Key findings include:

  • The banking world of the future. By 2020 bankers expect the banking environment to be shaped strongly by technology and non-traditional competitors. They believe that retail peer-to-peer (P2P) lending will be available via banking platforms (65%); retail banking will be fully automated (64%); and more money will flow via fintech firms than traditional retail banks (57%).
  • Profits face multiple attacks. Business models must adapt to survive. Individually, the “scare scores” attached to changing customer behaviour (22%), new entrants (26%) and new technology (24%) are significantly lower than in previous years; collectively, however, they still represent a significant threat.
  • A multi-headed monster. That competitive threat will come from many quarters. Apple Pay and its ilk (20%) and other non-financials (20%) may yet emerge to really upset the traditional banking sector. As keen as regulators are to encourage competition, new banks are seen as less of a threat (16%). Robo-advisers could lure away more profitable wealthy (and the not-so-wealthy) clients (17%), and P2P lenders attract dissatisfied borrowers and savers (21%).
  • Regulators still watching. The too-big-to-fail rules are almost complete, but there is still plenty to keep compliance departments busy. Regulators now have time to cast an eye over consumer protection issues, with product design and transparency (24%) and fines and recompense orders (19%) still in play.
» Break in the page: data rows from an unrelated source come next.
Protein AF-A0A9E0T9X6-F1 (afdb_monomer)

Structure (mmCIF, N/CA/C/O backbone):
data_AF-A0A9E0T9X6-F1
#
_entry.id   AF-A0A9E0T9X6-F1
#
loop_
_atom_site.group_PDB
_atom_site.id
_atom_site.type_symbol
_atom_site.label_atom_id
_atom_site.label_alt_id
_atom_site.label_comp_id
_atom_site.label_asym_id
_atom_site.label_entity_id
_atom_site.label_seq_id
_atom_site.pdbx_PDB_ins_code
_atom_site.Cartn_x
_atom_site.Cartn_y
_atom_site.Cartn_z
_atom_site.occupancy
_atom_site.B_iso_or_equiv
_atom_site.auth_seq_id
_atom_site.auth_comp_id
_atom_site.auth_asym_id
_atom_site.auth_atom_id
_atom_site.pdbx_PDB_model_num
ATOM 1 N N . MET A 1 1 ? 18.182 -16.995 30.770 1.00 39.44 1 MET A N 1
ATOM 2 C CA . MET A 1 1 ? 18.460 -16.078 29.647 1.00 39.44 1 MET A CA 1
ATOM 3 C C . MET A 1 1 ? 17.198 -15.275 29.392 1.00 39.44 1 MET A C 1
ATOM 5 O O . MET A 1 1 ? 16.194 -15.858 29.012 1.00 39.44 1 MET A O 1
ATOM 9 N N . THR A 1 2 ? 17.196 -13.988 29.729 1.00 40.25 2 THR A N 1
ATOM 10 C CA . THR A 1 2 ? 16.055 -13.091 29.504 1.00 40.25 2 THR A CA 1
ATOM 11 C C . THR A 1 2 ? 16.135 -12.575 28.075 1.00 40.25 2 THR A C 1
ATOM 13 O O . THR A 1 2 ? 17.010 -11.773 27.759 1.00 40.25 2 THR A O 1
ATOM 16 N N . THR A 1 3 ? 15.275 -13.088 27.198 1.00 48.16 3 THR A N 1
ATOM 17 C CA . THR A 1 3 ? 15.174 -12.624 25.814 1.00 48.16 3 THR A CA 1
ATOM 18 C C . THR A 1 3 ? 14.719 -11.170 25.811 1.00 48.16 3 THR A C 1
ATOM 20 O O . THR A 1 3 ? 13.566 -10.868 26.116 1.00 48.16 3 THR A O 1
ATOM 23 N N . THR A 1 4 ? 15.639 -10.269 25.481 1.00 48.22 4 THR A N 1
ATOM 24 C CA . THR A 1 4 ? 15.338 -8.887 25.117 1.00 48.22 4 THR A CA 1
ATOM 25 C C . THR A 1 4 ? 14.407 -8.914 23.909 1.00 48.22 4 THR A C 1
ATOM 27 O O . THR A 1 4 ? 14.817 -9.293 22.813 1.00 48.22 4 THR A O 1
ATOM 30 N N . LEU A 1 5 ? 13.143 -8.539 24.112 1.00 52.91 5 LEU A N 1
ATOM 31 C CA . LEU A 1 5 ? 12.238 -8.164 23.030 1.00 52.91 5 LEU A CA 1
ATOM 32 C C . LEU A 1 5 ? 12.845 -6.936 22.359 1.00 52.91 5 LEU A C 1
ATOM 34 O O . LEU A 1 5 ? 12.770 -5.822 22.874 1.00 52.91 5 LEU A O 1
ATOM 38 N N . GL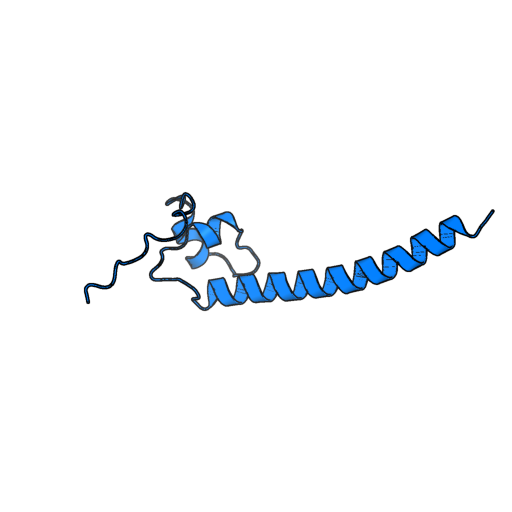N A 1 6 ? 13.525 -7.180 21.245 1.00 46.97 6 GLN A N 1
ATOM 39 C CA . GLN A 1 6 ? 14.058 -6.156 20.371 1.00 46.97 6 GLN A CA 1
ATOM 40 C C . GLN A 1 6 ? 12.896 -5.265 19.933 1.00 46.97 6 GLN A C 1
ATOM 42 O O . GLN A 1 6 ? 12.006 -5.704 19.205 1.00 46.97 6 GLN A O 1
ATOM 47 N N . THR A 1 7 ? 12.890 -4.039 20.455 1.00 45.28 7 THR A N 1
ATOM 48 C CA . THR A 1 7 ? 11.937 -2.980 20.138 1.00 45.28 7 THR A CA 1
ATOM 49 C C . THR A 1 7 ? 11.744 -2.923 18.632 1.00 45.28 7 THR A C 1
ATOM 51 O O . THR A 1 7 ? 12.699 -2.712 17.883 1.00 45.28 7 THR A O 1
ATOM 54 N N . SER A 1 8 ? 10.502 -3.180 18.221 1.00 51.41 8 SER A N 1
ATOM 55 C CA . SER A 1 8 ? 10.019 -3.179 16.846 1.00 51.41 8 SER A CA 1
ATOM 56 C C . SER A 1 8 ? 10.669 -2.062 16.038 1.00 51.41 8 SER A C 1
ATOM 58 O O . SER A 1 8 ? 10.609 -0.898 16.445 1.00 51.41 8 SER A O 1
ATOM 60 N N . VAL A 1 9 ? 11.265 -2.427 14.901 1.00 49.22 9 VAL A N 1
ATOM 61 C CA . VAL A 1 9 ? 11.700 -1.499 13.854 1.00 49.22 9 VAL A CA 1
ATOM 62 C C . VAL A 1 9 ? 10.581 -0.480 13.667 1.00 49.22 9 VAL A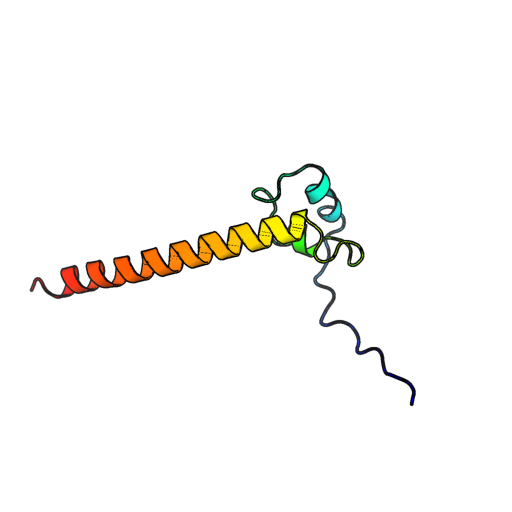 C 1
ATOM 64 O O . VAL A 1 9 ? 9.482 -0.874 13.299 1.00 49.22 9 VAL A O 1
ATOM 67 N N . ALA A 1 10 ? 10.861 0.764 14.068 1.00 45.53 10 ALA A N 1
ATOM 68 C CA . ALA A 1 10 ? 10.021 1.956 14.016 1.00 45.53 10 ALA A CA 1
ATOM 69 C C . ALA A 1 10 ? 8.536 1.690 13.728 1.00 45.53 10 ALA A C 1
ATOM 71 O O . ALA A 1 10 ? 8.174 1.416 12.587 1.00 45.53 10 ALA A O 1
ATOM 72 N N . ALA A 1 11 ? 7.675 1.861 14.736 1.00 53.88 11 ALA A N 1
ATOM 73 C CA . ALA A 1 11 ? 6.246 2.044 14.515 1.00 53.88 11 ALA A CA 1
ATOM 74 C C . ALA A 1 11 ? 6.064 3.148 13.459 1.00 53.88 11 ALA A C 1
ATOM 76 O O . ALA A 1 11 ? 6.154 4.340 13.767 1.00 53.88 11 ALA A O 1
ATOM 77 N N . ALA A 1 12 ? 5.894 2.749 12.194 1.00 58.38 12 ALA A N 1
ATOM 78 C CA . ALA A 1 12 ? 5.498 3.635 11.119 1.00 58.38 12 ALA A CA 1
ATOM 79 C C . ALA A 1 12 ? 4.290 4.392 11.658 1.00 58.38 12 ALA A C 1
ATOM 81 O O . ALA A 1 12 ? 3.408 3.760 12.238 1.00 58.38 12 ALA A O 1
ATOM 82 N N . LYS A 1 13 ? 4.302 5.728 11.595 1.00 63.56 13 LYS A N 1
ATOM 83 C CA . LYS A 1 13 ? 3.244 6.556 12.185 1.00 63.56 13 LYS A CA 1
ATOM 84 C C . LYS A 1 13 ? 1.896 6.069 11.645 1.00 63.56 13 LYS A C 1
ATOM 86 O O . LYS A 1 13 ? 1.551 6.364 10.506 1.00 63.56 13 LYS A O 1
ATOM 91 N N . LYS A 1 14 ? 1.181 5.268 12.438 1.00 69.38 14 LYS A N 1
ATOM 92 C CA . LYS A 1 14 ? -0.094 4.679 12.043 1.00 69.38 14 LYS A CA 1
ATOM 93 C C . LYS A 1 14 ? -1.131 5.760 12.203 1.00 69.38 14 LYS A C 1
ATOM 95 O O . LYS A 1 14 ? -1.394 6.180 13.326 1.00 69.38 14 LYS A O 1
ATOM 100 N N . ASP A 1 15 ? -1.680 6.227 11.093 1.00 79.94 15 ASP A N 1
ATOM 101 C CA . ASP A 1 15 ? -2.727 7.234 11.133 1.00 79.94 15 ASP A CA 1
ATOM 102 C C . ASP A 1 15 ? -4.044 6.555 11.552 1.00 79.94 15 ASP A C 1
ATOM 104 O O . ASP A 1 15 ? -4.622 5.800 10.761 1.00 79.94 15 ASP A O 1
ATOM 108 N N . PRO A 1 16 ? -4.562 6.769 12.781 1.00 78.62 16 PRO A N 1
ATOM 109 C CA . PRO A 1 16 ? -5.690 5.983 13.294 1.00 78.62 16 PRO A CA 1
ATOM 110 C C . PRO A 1 16 ? -6.973 6.191 12.481 1.00 78.62 16 PRO A C 1
ATOM 112 O O . PRO A 1 16 ? -7.868 5.349 12.484 1.00 78.62 16 PRO A O 1
ATOM 115 N N . LYS A 1 17 ? -7.051 7.312 11.754 1.00 83.31 17 LYS A N 1
ATOM 116 C CA . LYS A 1 17 ? -8.159 7.650 10.856 1.00 83.31 17 LYS A CA 1
ATOM 117 C C . LYS A 1 17 ? -8.217 6.743 9.624 1.00 83.31 17 LYS A C 1
ATOM 119 O O . LYS A 1 17 ? -9.301 6.531 9.097 1.00 83.31 17 LYS A O 1
ATOM 124 N N . LEU A 1 18 ? -7.079 6.202 9.185 1.00 85.06 18 LEU A N 1
ATOM 125 C CA . LEU A 1 18 ? -6.974 5.328 8.011 1.00 85.06 18 LEU A CA 1
ATOM 126 C C . LEU A 1 18 ? -7.064 3.839 8.376 1.00 85.06 18 LEU A C 1
ATOM 128 O O . LEU A 1 18 ? -7.408 3.011 7.534 1.00 85.06 18 LEU A O 1
ATOM 132 N N . ALA A 1 19 ? -6.844 3.504 9.651 1.00 82.31 19 ALA A N 1
ATOM 133 C CA . ALA A 1 19 ? -6.786 2.138 10.173 1.00 82.31 19 ALA A CA 1
ATOM 134 C C . ALA A 1 19 ? -8.083 1.322 10.029 1.00 82.31 19 ALA A C 1
ATOM 136 O O . ALA A 1 19 ? -8.067 0.126 10.299 1.00 82.31 19 ALA A O 1
ATOM 137 N N . ASN A 1 20 ? -9.208 1.932 9.644 1.00 88.25 20 ASN A N 1
ATOM 138 C CA . ASN A 1 20 ? -10.477 1.230 9.422 1.00 88.25 20 ASN A CA 1
ATOM 139 C C . ASN A 1 20 ? -10.898 1.172 7.948 1.00 88.25 20 ASN A C 1
ATOM 141 O O . ASN A 1 20 ? -11.821 0.427 7.624 1.00 88.25 20 ASN A O 1
ATOM 145 N N . ASN A 1 21 ? -10.221 1.893 7.050 1.00 88.06 21 ASN A N 1
ATOM 146 C CA . ASN A 1 21 ? -10.620 1.982 5.642 1.00 88.06 21 ASN A CA 1
ATOM 147 C C . ASN A 1 21 ? -10.525 0.630 4.926 1.00 88.06 21 ASN A C 1
ATOM 149 O O . ASN A 1 21 ? -11.344 0.328 4.064 1.00 88.06 21 ASN A O 1
ATOM 153 N N . TRP A 1 22 ? -9.593 -0.232 5.341 1.00 87.62 22 TRP A N 1
ATOM 154 C CA . TRP A 1 22 ? -9.476 -1.600 4.830 1.00 87.62 22 TRP A CA 1
ATOM 155 C C . TRP A 1 22 ? -10.728 -2.443 5.069 1.00 87.62 22 TRP A C 1
ATOM 157 O O . TRP A 1 22 ? -10.976 -3.383 4.321 1.00 87.62 22 TRP A O 1
ATOM 167 N N . LYS A 1 23 ? -11.562 -2.130 6.065 1.00 87.44 23 LYS A N 1
ATOM 168 C CA . LYS A 1 23 ? -12.787 -2.902 6.320 1.00 87.44 23 LYS A CA 1
ATOM 169 C C . LYS A 1 23 ? -13.822 -2.688 5.219 1.00 87.44 23 LYS A C 1
ATOM 171 O O . LYS A 1 23 ? -14.481 -3.647 4.827 1.00 87.44 23 LYS A O 1
ATOM 176 N N . THR A 1 24 ? -13.919 -1.470 4.694 1.00 89.12 24 THR A N 1
ATOM 177 C CA . THR A 1 24 ? -14.923 -1.081 3.694 1.00 89.12 24 THR A CA 1
ATOM 178 C C . THR A 1 24 ? -14.395 -1.111 2.264 1.00 89.12 24 THR A C 1
ATOM 180 O O . THR A 1 24 ? -15.156 -1.437 1.359 1.00 89.12 24 THR A O 1
ATOM 183 N N . LYS A 1 25 ? -13.108 -0.816 2.051 1.00 87.19 25 LYS A N 1
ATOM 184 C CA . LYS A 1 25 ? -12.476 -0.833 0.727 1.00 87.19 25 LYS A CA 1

  • Banks are adapting. Bankers see three main areas that they must change in order to survive: adapting the role of the branch network (36%); getting the right talent (35%); and modernising their technology (31%). Banks still have the relationships and the data, but can they maintain and build on that advantage?

Simply, if you are in retail banking, you are running a technology business. And you must execute as such.